WHAT YOU ARE ASKED TO DO
What is needed is an exact copy of the lines in the entries below from the one holding "7 ? 0.448 -2.909" through the one holding "ATOM 56 N N", pictures excluded.
━━ EXERCISE DATA
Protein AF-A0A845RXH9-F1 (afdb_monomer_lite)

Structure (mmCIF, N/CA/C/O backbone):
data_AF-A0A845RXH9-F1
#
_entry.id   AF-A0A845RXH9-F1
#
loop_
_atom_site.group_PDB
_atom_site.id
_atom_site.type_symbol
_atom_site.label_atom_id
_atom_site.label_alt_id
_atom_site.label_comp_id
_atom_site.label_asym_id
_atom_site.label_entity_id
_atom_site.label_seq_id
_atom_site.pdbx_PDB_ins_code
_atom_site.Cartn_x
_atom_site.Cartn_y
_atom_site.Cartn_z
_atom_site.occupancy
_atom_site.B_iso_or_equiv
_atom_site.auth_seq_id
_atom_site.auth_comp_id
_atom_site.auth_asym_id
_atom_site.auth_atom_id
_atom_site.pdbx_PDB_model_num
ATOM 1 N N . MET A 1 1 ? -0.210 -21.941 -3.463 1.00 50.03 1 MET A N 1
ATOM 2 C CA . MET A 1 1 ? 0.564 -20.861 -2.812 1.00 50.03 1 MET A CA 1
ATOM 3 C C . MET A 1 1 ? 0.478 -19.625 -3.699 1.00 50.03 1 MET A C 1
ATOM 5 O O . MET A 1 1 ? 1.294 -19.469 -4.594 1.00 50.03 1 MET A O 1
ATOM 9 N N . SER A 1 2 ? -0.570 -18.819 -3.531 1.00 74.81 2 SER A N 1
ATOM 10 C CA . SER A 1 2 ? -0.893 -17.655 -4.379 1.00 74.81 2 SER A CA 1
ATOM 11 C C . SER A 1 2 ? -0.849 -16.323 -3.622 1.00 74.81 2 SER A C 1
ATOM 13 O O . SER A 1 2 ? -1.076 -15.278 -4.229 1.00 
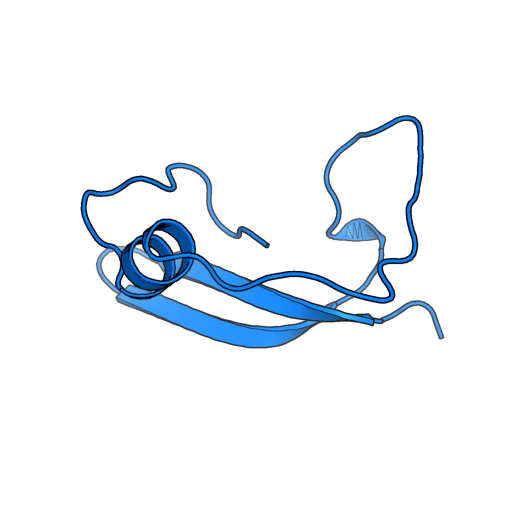74.81 2 SER A O 1
ATOM 15 N N . ASN A 1 3 ? -0.514 -16.351 -2.328 1.00 89.56 3 ASN A N 1
ATOM 16 C CA . ASN A 1 3 ? -0.534 -15.166 -1.479 1.00 89.56 3 ASN A CA 1
ATOM 17 C C . ASN A 1 3 ? 0.767 -14.362 -1.581 1.00 89.56 3 ASN A C 1
ATOM 19 O O . ASN A 1 3 ? 1.853 -14.928 -1.725 1.00 89.56 3 ASN A O 1
ATOM 23 N N . PHE A 1 4 ? 0.657 -13.046 -1.435 1.00 93.50 4 PHE A N 1
ATOM 24 C CA . PHE A 1 4 ? 1.771 -12.103 -1.380 1.00 93.50 4 PHE A CA 1
ATOM 25 C C . PHE A 1 4 ? 1.576 -11.114 -0.228 1.00 93.50 4 PHE A C 1
ATOM 27 O O . PHE A 1 4 ? 0.476 -10.964 0.299 1.00 93.50 4 PHE A O 1
ATOM 34 N N . LYS A 1 5 ? 2.660 -10.463 0.201 1.00 95.12 5 LYS A N 1
ATOM 35 C CA . LYS A 1 5 ? 2.599 -9.454 1.263 1.00 95.12 5 LYS A CA 1
ATOM 36 C C . LYS A 1 5 ? 2.276 -8.089 0.675 1.00 95.12 5 LYS A C 1
ATOM 38 O O . LYS A 1 5 ? 2.884 -7.703 -0.319 1.00 95.12 5 LYS A O 1
ATOM 43 N N . ALA A 1 6 ? 1.391 -7.357 1.334 1.00 95.69 6 ALA A N 1
ATOM 44 C CA . ALA A 1 6 ? 1.054 -5.990 0.978 1.00 95.69 6 ALA A CA 1
ATOM 45 C C . ALA A 1 6 ? 0.751 -5.156 2.228 1.00 95.69 6 ALA A C 1
ATOM 47 O O . ALA A 1 6 ? 0.373 -5.709 3.265 1.00 95.69 6 ALA A O 1
ATOM 48 N N . ILE A 1 7 ? 0.924 -3.837 2.139 1.00 95.38 7 ILE A N 1
ATOM 49 C CA . ILE A 1 
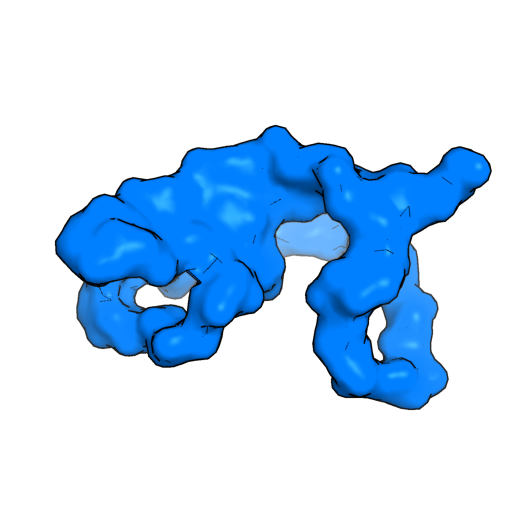7 ? 0.448 -2.909 3.169 1.00 95.38 7 ILE A CA 1
ATOM 50 C C . ILE A 1 7 ? -1.022 -2.647 2.869 1.00 95.38 7 ILE A C 1
ATOM 52 O O . ILE A 1 7 ? -1.337 -2.093 1.829 1.00 95.38 7 ILE A O 1
ATOM 56 N N . VAL A 1 8 ? -1.916 -3.060 3.762 1.00 94.88 8 VAL A N 1
ATOM 57 C CA . VAL A 1 8 ? -3.358 -2.880 3.586 1.00 94.88 8 VAL A CA 1
ATOM 58 C C . VAL A 1 8 ? -3.843 -1.788 4.522 1.00 94.88 8 VAL A C 1
ATOM 60 O O . VAL A 1 8 ? -3.610 -1.839 5.733 1.00 94.88 8 VAL A O 1
ATOM 63 N N . LEU A 1 9 ? -4.537 -0.812 3.950 1.00 94.69 9 LEU A N 1
ATOM 64 C CA . LEU A 1 9 ? -5.278 0.214 4.663 1.00 94.69 9 LEU A CA 1
ATOM 65 C C . LEU A 1 9 ? -6.731 -0.207 4.781 1.00 94.69 9 LEU A C 1
ATOM 67 O O . LEU A 1 9 ? -7.350 -0.628 3.803 1.00 94.69 9 LEU A O 1
ATOM 71 N N . ASN A 1 10 ? -7.295 -0.066 5.973 1.00 94.00 10 ASN A N 1
ATOM 72 C CA . ASN A 1 10 ? -8.699 -0.361 6.199 1.00 94.0
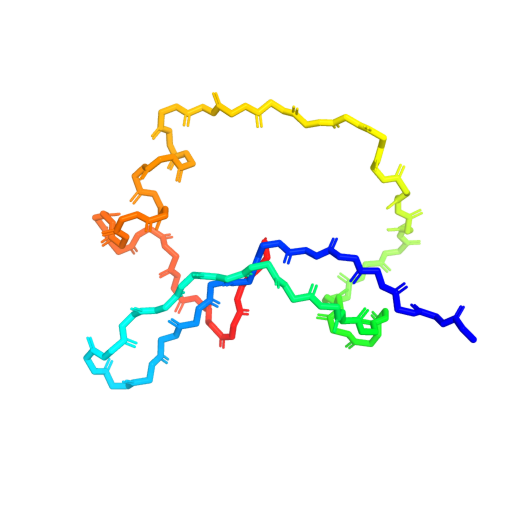0 10 ASN A CA 1
ATOM 73 C C . ASN A 1 10 ? -9.339 0.673 7.122 1.00 94.00 10 ASN A C 1
ATOM 75 O O . ASN A 1 10 ? -8.675 1.240 7.997 1.00 94.00 10 ASN A O 1
ATOM 79 N N . LYS A 1 11 ? -10.639 0.891 6.934 1.00 92.00 11 LYS A N 1
ATOM 80 C CA . LYS A 1 11 ? -11.434 1.811 7.736 1.00 92.00 11 LYS A CA 1
ATOM 81 C C . LYS A 1 11 ? -12.791 1.192 8.055 1.00 92.00 11 LYS A C 1
ATOM 83 O O . LYS A 1 11 ? -13.572 0.919 7.150 1.00 92.00 11 LYS A O 1
ATOM 88 N N . THR A 1 12 ? -13.081 1.036 9.342 1.00 90.69 12 THR A N 1
ATOM 89 C CA . THR A 1 12 ? -14.370 0.537 9.836 1.00 90.69 12 THR A CA 1
ATOM 90 C C . THR A 1 12 ? -14.938 1.552 10.818 1.00 90.69 12 THR A C 1
ATOM 92 O O . THR A 1 12 ? -14.399 1.731 11.910 1.00 90.69 12 THR A O 1
ATOM 95 N N . GLY A 1 13 ? -16.002 2.255 10.419 1.00 87.75 13 GLY A N 1
ATOM 96 C CA . GLY A 1 13 ? -16.494 3.416 11.165 1.00 87.75 13 GLY A CA 1
ATOM 97 C C . GLY A 1 13 ? -15.397 4.476 11.309 1.00 87.75 13 GLY A C 1
ATOM 98 O O . GLY A 1 13 ? -14.828 4.928 10.311 1.00 87.75 13 GLY A O 1
ATOM 99 N N . ASP A 1 14 ? -15.061 4.813 12.553 1.00 86.62 14 ASP A N 1
ATOM 100 C CA . ASP A 1 14 ? -14.007 5.780 12.885 1.00 86.62 14 ASP A CA 1
ATOM 101 C C . ASP A 1 14 ? -12.615 5.145 13.037 1.00 86.62 14 ASP A C 1
ATOM 103 O O . ASP A 1 14 ? -11.612 5.852 13.165 1.00 86.62 14 ASP A O 1
ATOM 107 N N . GLN A 1 15 ? -12.516 3.813 13.003 1.00 91.00 15 GLN A N 1
ATOM 108 C CA . GLN A 1 15 ? -11.252 3.115 13.197 1.00 91.00 15 GLN A CA 1
ATOM 109 C C . GLN A 1 15 ? -10.495 2.975 11.876 1.00 91.00 15 GLN A C 1
ATOM 111 O O . GLN A 1 15 ? -10.928 2.267 10.969 1.00 91.00 15 GLN A O 1
ATOM 116 N N . PHE A 1 16 ? -9.326 3.609 11.801 1.00 93.12 16 PHE A N 1
ATOM 117 C CA . PHE A 1 16 ? -8.383 3.471 10.694 1.00 93.12 16 PHE A CA 1
ATOM 118 C C . PHE A 1 16 ? -7.230 2.540 11.079 1.00 93.12 16 PHE A C 1
ATOM 120 O O . PHE A 1 16 ? -6.624 2.690 12.142 1.00 93.12 16 PHE A O 1
ATOM 127 N N . THR A 1 17 ? -6.897 1.599 10.200 1.00 94.12 17 THR A N 1
ATOM 128 C CA . THR A 1 17 ? -5.836 0.606 10.415 1.00 94.12 17 THR A CA 1
ATOM 129 C C . THR A 1 17 ? -4.919 0.512 9.200 1.00 94.12 17 THR A C 1
ATOM 131 O O . THR A 1 17 ? -5.341 0.739 8.067 1.00 94.12 17 THR A O 1
ATOM 134 N N . ARG A 1 18 ? -3.647 0.192 9.460 1.00 94.56 18 ARG A N 1
ATOM 135 C CA . ARG A 1 18 ? -2.613 -0.065 8.455 1.00 94.56 18 ARG A CA 1
ATOM 136 C C . ARG A 1 18 ? -1.765 -1.239 8.911 1.00 94.56 18 ARG A C 1
ATOM 138 O O . ARG A 1 18 ? -1.275 -1.234 10.039 1.00 94.56 18 ARG A O 1
ATOM 145 N N . GLU A 1 19 ? -1.594 -2.234 8.061 1.00 95.75 19 GLU A N 1
ATOM 146 C CA . GLU A 1 19 ? -0.907 -3.464 8.449 1.00 95.75 19 GLU A CA 1
ATOM 147 C C . GLU A 1 19 ? -0.311 -4.184 7.245 1.00 95.75 19 GLU A C 1
ATOM 149 O O . GLU A 1 19 ? -0.866 -4.157 6.150 1.00 95.75 19 GLU A O 1
ATOM 154 N N . VAL A 1 20 ? 0.824 -4.851 7.455 1.00 96.06 20 VAL A N 1
ATOM 155 C CA . VAL A 1 20 ? 1.390 -5.749 6.447 1.00 96.06 20 VAL A CA 1
ATOM 156 C C . VAL A 1 20 ? 0.652 -7.080 6.536 1.00 96.06 20 VAL A C 1
ATOM 158 O O . VAL A 1 20 ? 0.801 -7.809 7.516 1.00 96.06 20 VAL A O 1
ATOM 161 N N . LYS A 1 21 ? -0.127 -7.407 5.508 1.00 95.69 21 LYS A N 1
ATOM 162 C CA . LYS A 1 21 ? -0.932 -8.630 5.423 1.00 95.69 21 LYS A CA 1
ATOM 163 C C . LYS A 1 21 ? -0.472 -9.516 4.278 1.00 95.69 21 LYS A C 1
ATOM 165 O O . LYS A 1 21 ? -0.002 -9.033 3.254 1.00 95.69 21 LYS A O 1
ATOM 170 N N . SER A 1 22 ? -0.625 -10.825 4.462 1.00 95.69 22 SER A N 1
ATOM 171 C CA . SER A 1 22 ? -0.519 -11.804 3.379 1.00 95.69 22 SER A CA 1
ATOM 172 C C . SER A 1 22 ? -1.897 -11.954 2.737 1.00 95.69 22 SER A C 1
ATOM 174 O O . SER A 1 22 ? -2.834 -12.371 3.417 1.00 95.69 22 SER A O 1
ATOM 176 N N . ILE A 1 23 ? -2.028 -11.584 1.468 1.00 93.50 23 ILE A N 1
ATOM 177 C CA . ILE A 1 23 ? -3.296 -11.527 0.728 1.00 93.50 23 ILE A CA 1
ATOM 178 C C . ILE A 1 23 ? -3.216 -12.346 -0.561 1.00 93.50 23 ILE A C 1
ATOM 180 O O . ILE A 1 
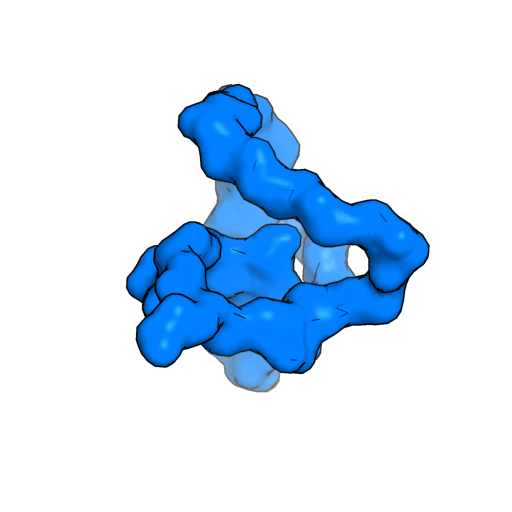23 ? -2.132 -12.515 -1.118 1.00 93.50 23 ILE A O 1
ATOM 184 N N . ASP A 1 24 ? -4.352 -12.871 -1.023 1.00 93.19 24 ASP A N 1
ATOM 185 C CA . ASP A 1 24 ? -4.454 -13.580 -2.306 1.00 93.19 24 ASP A CA 1
ATOM 186 C C . ASP A 1 24 ? -4.588 -12.593 -3.479 1.00 93.19 24 ASP A C 1
ATOM 188 O O . ASP A 1 24 ? -5.029 -11.455 -3.310 1.00 93.19 24 ASP A O 1
ATOM 192 N N . LYS A 1 25 ? -4.240 -13.036 -4.692 1.00 89.75 25 LYS A N 1
ATOM 193 C CA . LYS A 1 25 ? -4.415 -12.259 -5.930 1.00 89.75 25 LYS A CA 1
ATOM 194 C C . LYS A 1 25 ? -5.854 -11.811 -6.166 1.00 89.75 25 LYS A C 1
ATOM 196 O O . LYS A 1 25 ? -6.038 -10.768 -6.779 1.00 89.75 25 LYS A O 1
━━━━
SOLUTION TO THIS PROBLEM
7 ? 0.448 -2.909 3.169 1.00 95.38 7 ILE A CA 1
ATOM 50 C C . ILE A 1 7 ? -1.022 -2.647 2.869 1.00 95.38 7 ILE A C 1
ATOM 52 O O . ILE A 1 7 ? -1.337 -2.093 1.829 1.00 95.38 7 ILE A O 1
ATOM 56 N N . VAL A 1 8 ? -1.916 -3.060 3.762 1.00 94.88 8 VAL A N 1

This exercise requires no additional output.